9 surprising consequences of the COVID-19 pandemic — so far

No matter where we turn these days, coronavirus (COVID-19), is on everyone’s mind. Family members, neighbors, friends and 99% of people on Facebook want to talk to nurses about it.

And for good reason.

The virus is impacting communities big and small nationwide. Globally, the number of cases and fatalities continues to climb. Throughout the disease’s progression across continents, nurses have been at the forefront of care. That is what the public tends to expect from nursing professionals. But many developments have shocked us all.

Here are 9 unexpected twists that COVID-19 has taken — so far:

From unknown to global crisis

On March 11, the WHO designated COVID-19 as a global pandemic, a declaration that has had widespread political and economic ramifications around the world. Three months earlier, no one had ever heard of the disease.

Disease grips Italy

Perhaps the hardest hit nation has been Italy, which has experienced more than 2,100 deaths. One nurse on the front lines in that country equated battling COVID-19 to facing a world war.

Life slows almost to a halt

The virus has closed schools, community centers and suspended the seasons of professional sports leagues. It has caused restaurants and dining areas to close. Because of its rapid ability to spread, COVID-19 has led to a “complete lockdown,” of the San Francisco Bay Area that allows people to only leave their homes for essential needs. From east coast to west coast, our way of life has been drastically changed and social distancing is being touted as a way to save lives.

Sadness in Seattle

The picture of just how bad the virus is can be traced to Life Care Center in the Seattle suburb of Kirkland, Wash. As of March 13, COVID-19 had claimed the lives of 29 residents. Meanwhile, 30 of the remaining 43 residents tested positive, according to The Washington Post, along with 60 staff members.

Drive-through testing

Dozens of drive-through COVID-19 testing sites have popped up from California to New York. Medical experts in South Korea say this quick, free testing method has slowed the number of cases and fatalities, thanks to the ability to test approximately 250,000 residents in less than two months.

A run on respirators

As private citizens rushed to buy N95 respirators to protect themselves, that caused the supply to dwindle for American healthcare workers. That has led to the CDC to loosen guidelines for masks, upsetting many healthcare professionals who eventually will care for COVID-19 patients. While manufacturers try to replenish supplies and the federal government reviews ways to increase production, some local construction sites began offering to donate their N95 respirators to local hospitals.

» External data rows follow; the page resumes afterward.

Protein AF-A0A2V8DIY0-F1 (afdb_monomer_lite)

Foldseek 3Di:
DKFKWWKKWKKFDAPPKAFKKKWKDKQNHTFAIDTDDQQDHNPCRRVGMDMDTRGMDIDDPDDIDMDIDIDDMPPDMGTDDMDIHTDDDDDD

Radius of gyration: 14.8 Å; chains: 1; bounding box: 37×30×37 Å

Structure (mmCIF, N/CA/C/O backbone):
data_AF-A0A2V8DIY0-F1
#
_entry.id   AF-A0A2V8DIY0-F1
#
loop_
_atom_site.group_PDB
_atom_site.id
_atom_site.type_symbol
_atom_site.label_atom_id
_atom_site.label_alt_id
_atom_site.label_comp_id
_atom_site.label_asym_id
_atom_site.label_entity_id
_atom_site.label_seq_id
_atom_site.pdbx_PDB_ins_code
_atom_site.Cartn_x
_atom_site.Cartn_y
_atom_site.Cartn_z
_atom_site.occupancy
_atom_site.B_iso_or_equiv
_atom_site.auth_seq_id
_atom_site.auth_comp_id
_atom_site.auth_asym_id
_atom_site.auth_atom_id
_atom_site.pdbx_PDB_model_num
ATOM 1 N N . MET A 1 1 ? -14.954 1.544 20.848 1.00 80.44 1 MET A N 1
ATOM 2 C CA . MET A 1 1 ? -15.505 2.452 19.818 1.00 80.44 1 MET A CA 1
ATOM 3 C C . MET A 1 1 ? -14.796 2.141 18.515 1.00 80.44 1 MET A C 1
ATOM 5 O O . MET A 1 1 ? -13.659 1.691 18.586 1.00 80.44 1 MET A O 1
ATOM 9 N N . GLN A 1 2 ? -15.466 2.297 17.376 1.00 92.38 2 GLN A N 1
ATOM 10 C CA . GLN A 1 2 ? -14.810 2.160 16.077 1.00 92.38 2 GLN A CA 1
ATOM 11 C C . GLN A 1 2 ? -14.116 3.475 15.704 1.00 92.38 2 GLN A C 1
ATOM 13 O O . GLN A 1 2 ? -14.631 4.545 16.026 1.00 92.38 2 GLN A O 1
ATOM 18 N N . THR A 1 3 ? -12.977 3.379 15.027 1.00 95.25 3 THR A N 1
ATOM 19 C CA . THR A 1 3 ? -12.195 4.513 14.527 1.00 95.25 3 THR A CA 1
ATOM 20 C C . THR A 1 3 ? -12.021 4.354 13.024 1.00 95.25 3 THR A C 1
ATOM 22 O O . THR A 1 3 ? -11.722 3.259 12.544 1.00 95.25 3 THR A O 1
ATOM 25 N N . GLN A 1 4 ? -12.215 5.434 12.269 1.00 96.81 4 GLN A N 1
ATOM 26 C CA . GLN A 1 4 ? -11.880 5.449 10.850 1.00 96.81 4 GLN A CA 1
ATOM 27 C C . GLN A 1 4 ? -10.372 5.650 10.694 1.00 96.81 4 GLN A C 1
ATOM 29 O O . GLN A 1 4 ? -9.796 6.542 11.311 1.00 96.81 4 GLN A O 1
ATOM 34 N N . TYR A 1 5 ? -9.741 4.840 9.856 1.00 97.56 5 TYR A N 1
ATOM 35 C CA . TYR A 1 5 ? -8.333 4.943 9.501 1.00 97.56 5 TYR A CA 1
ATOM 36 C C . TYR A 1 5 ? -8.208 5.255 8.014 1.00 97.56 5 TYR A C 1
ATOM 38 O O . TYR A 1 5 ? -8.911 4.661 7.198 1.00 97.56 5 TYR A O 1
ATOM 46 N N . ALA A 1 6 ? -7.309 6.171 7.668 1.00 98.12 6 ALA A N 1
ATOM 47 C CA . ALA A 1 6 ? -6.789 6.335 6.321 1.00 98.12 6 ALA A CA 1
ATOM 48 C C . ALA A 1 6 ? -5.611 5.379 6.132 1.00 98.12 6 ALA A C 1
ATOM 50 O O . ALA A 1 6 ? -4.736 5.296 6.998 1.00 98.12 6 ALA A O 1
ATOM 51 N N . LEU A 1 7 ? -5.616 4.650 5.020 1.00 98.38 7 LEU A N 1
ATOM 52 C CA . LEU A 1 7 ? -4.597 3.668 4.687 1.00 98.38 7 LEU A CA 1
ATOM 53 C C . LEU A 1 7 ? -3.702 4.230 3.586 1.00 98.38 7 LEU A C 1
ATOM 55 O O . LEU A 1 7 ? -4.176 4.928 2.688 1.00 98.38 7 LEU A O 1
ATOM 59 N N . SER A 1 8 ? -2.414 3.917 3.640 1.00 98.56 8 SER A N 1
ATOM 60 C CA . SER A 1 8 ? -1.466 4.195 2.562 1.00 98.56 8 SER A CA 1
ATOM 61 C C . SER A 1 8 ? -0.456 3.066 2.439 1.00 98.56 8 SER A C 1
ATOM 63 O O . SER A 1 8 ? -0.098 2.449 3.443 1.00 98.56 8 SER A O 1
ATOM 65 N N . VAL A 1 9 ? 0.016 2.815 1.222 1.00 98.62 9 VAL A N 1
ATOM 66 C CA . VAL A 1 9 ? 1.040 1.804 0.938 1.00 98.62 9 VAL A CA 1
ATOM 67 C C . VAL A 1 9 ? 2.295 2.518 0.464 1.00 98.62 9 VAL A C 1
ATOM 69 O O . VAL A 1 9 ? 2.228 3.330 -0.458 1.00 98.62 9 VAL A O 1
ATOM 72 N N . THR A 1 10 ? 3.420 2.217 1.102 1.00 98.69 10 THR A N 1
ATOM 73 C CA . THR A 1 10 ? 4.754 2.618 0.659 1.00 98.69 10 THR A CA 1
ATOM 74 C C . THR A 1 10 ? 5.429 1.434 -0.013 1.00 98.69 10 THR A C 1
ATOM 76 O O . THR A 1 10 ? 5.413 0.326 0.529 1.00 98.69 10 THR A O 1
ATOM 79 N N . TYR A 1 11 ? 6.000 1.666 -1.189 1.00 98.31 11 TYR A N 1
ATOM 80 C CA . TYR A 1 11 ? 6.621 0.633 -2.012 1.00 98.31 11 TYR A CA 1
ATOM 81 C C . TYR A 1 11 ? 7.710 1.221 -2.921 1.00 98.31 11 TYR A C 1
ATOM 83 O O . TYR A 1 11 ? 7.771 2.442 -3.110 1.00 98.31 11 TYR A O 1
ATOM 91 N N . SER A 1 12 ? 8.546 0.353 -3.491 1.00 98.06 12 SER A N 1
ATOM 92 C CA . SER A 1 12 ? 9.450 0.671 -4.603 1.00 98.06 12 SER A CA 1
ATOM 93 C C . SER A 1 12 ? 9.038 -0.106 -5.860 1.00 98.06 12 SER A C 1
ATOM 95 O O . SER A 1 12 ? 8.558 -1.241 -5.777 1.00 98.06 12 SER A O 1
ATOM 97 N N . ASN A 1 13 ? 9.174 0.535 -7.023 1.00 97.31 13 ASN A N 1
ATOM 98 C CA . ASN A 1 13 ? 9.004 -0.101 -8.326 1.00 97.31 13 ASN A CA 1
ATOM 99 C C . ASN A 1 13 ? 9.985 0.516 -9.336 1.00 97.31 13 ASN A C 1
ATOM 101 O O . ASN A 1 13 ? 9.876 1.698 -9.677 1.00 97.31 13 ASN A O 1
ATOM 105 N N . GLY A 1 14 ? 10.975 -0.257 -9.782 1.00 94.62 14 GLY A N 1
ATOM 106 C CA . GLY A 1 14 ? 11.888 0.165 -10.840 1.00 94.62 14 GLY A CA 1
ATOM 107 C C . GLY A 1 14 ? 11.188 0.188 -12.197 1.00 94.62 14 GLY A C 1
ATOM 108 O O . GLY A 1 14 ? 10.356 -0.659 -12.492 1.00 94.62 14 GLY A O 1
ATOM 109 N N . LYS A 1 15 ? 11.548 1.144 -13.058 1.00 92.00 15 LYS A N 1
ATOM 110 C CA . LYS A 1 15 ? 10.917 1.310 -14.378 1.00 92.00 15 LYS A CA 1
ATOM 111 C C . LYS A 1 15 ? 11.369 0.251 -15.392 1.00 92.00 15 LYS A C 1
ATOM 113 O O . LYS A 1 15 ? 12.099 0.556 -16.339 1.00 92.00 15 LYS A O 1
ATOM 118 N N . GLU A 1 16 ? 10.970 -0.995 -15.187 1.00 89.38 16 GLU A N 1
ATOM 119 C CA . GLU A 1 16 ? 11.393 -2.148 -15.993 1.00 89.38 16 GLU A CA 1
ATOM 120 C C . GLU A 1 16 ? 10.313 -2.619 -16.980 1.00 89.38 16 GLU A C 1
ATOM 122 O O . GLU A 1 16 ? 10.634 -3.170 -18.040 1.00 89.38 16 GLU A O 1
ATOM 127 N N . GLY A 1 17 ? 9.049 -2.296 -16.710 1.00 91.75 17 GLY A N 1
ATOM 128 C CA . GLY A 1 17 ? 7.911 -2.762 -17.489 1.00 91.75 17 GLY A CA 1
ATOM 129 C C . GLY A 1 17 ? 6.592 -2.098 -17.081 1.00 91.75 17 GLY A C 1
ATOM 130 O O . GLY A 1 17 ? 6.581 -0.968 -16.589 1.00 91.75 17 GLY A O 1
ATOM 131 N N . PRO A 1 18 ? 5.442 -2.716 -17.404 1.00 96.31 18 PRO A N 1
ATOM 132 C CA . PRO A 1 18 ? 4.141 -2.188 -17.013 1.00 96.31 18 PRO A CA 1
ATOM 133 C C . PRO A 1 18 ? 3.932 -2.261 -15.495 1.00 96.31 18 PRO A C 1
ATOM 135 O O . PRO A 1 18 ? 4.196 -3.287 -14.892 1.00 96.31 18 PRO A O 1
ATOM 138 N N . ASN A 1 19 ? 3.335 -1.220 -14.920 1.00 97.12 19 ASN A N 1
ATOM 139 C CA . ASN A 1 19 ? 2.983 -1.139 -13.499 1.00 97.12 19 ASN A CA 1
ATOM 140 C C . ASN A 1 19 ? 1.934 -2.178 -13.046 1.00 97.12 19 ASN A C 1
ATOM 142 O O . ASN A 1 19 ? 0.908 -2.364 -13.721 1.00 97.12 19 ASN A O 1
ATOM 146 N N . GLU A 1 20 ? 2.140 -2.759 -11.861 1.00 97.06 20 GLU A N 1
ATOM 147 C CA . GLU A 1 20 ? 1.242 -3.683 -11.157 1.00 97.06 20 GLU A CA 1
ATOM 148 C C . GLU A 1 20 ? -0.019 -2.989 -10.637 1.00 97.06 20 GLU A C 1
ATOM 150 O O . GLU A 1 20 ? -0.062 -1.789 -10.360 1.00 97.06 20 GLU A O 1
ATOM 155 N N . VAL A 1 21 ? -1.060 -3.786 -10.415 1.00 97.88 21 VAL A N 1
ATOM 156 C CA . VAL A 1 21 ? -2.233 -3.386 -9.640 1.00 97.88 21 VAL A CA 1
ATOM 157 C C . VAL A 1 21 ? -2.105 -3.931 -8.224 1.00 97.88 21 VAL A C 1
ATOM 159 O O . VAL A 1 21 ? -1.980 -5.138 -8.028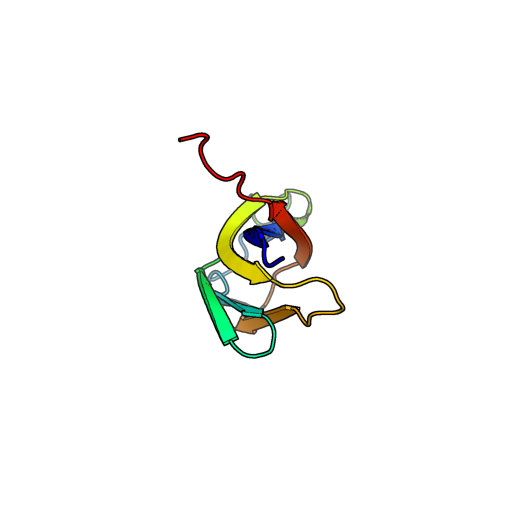 1.00 97.88 21 VAL A O 1
ATOM 162 N N . ILE A 1 22 ? -2.198 -3.035 -7.243 1.00 98.06 22 ILE A N 1
ATOM 163 C CA . ILE A 1 22 ? -2.232 -3.352 -5.818 1.00 98.06 22 ILE A CA 1
ATOM 164 C C . ILE A 1 22 ? -3.680 -3.240 -5.335 1.00 98.06 22 ILE A C 1
ATOM 166 O O . ILE A 1 22 ? -4.291 -2.166 -5.376 1.00 98.06 22 ILE A O 1
ATOM 170 N N . SER A 1 23 ? -4.235 -4.349 -4.854 1.00 98.19 23 SER A N 1
ATOM 171 C CA . SER A 1 23 ? -5.553 -4.417 -4.225 1.00 98.19 23 SER A CA 1
ATOM 172 C C . SER A 1 23 ? -5.415 -4.617 -2.720 1.00 98.19 23 SER A C 1
ATOM 174 O O . SER A 1 23 ? -4.675 -5.480 -2.261 1.00 98.19 23 SER A O 1
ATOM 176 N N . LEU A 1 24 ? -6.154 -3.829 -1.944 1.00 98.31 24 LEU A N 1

Hand washing and the rush to sanitize

The simplest of tasks has become a rallying cry across the world: Wash your hands. Nurses around the globe are reminding people from ages 2 to 92 of the importance of hand hygiene, while the public scurries to find hand sanitizers in stock online or at their local grocery stores.

Americans rushing to stock up on essentials for potential quarantines cleared the shelves of food, toilet paper, disinfectants and, most importantly, hand sanitizer. This led to homemade sanitizer recipes and distilleries making their own concoctions.

A race to a vaccine

Scientists worldwide are working to produce a potential vaccine. In Seattle, the first volunteer received an experimental dose during a clinical trial for a vaccine. Health experts maintain that a fully available coronavirus vaccine will take about 12-18 months to be ready.

States enact their own initiatives

As Illinois Gov. JB Pritzker calls in the National Guard to help with anything from meal distribution to school children to possibly establishing drive-up testing sites, California plans to buy two vacant hospitals and prepare them for a possible surge in patients.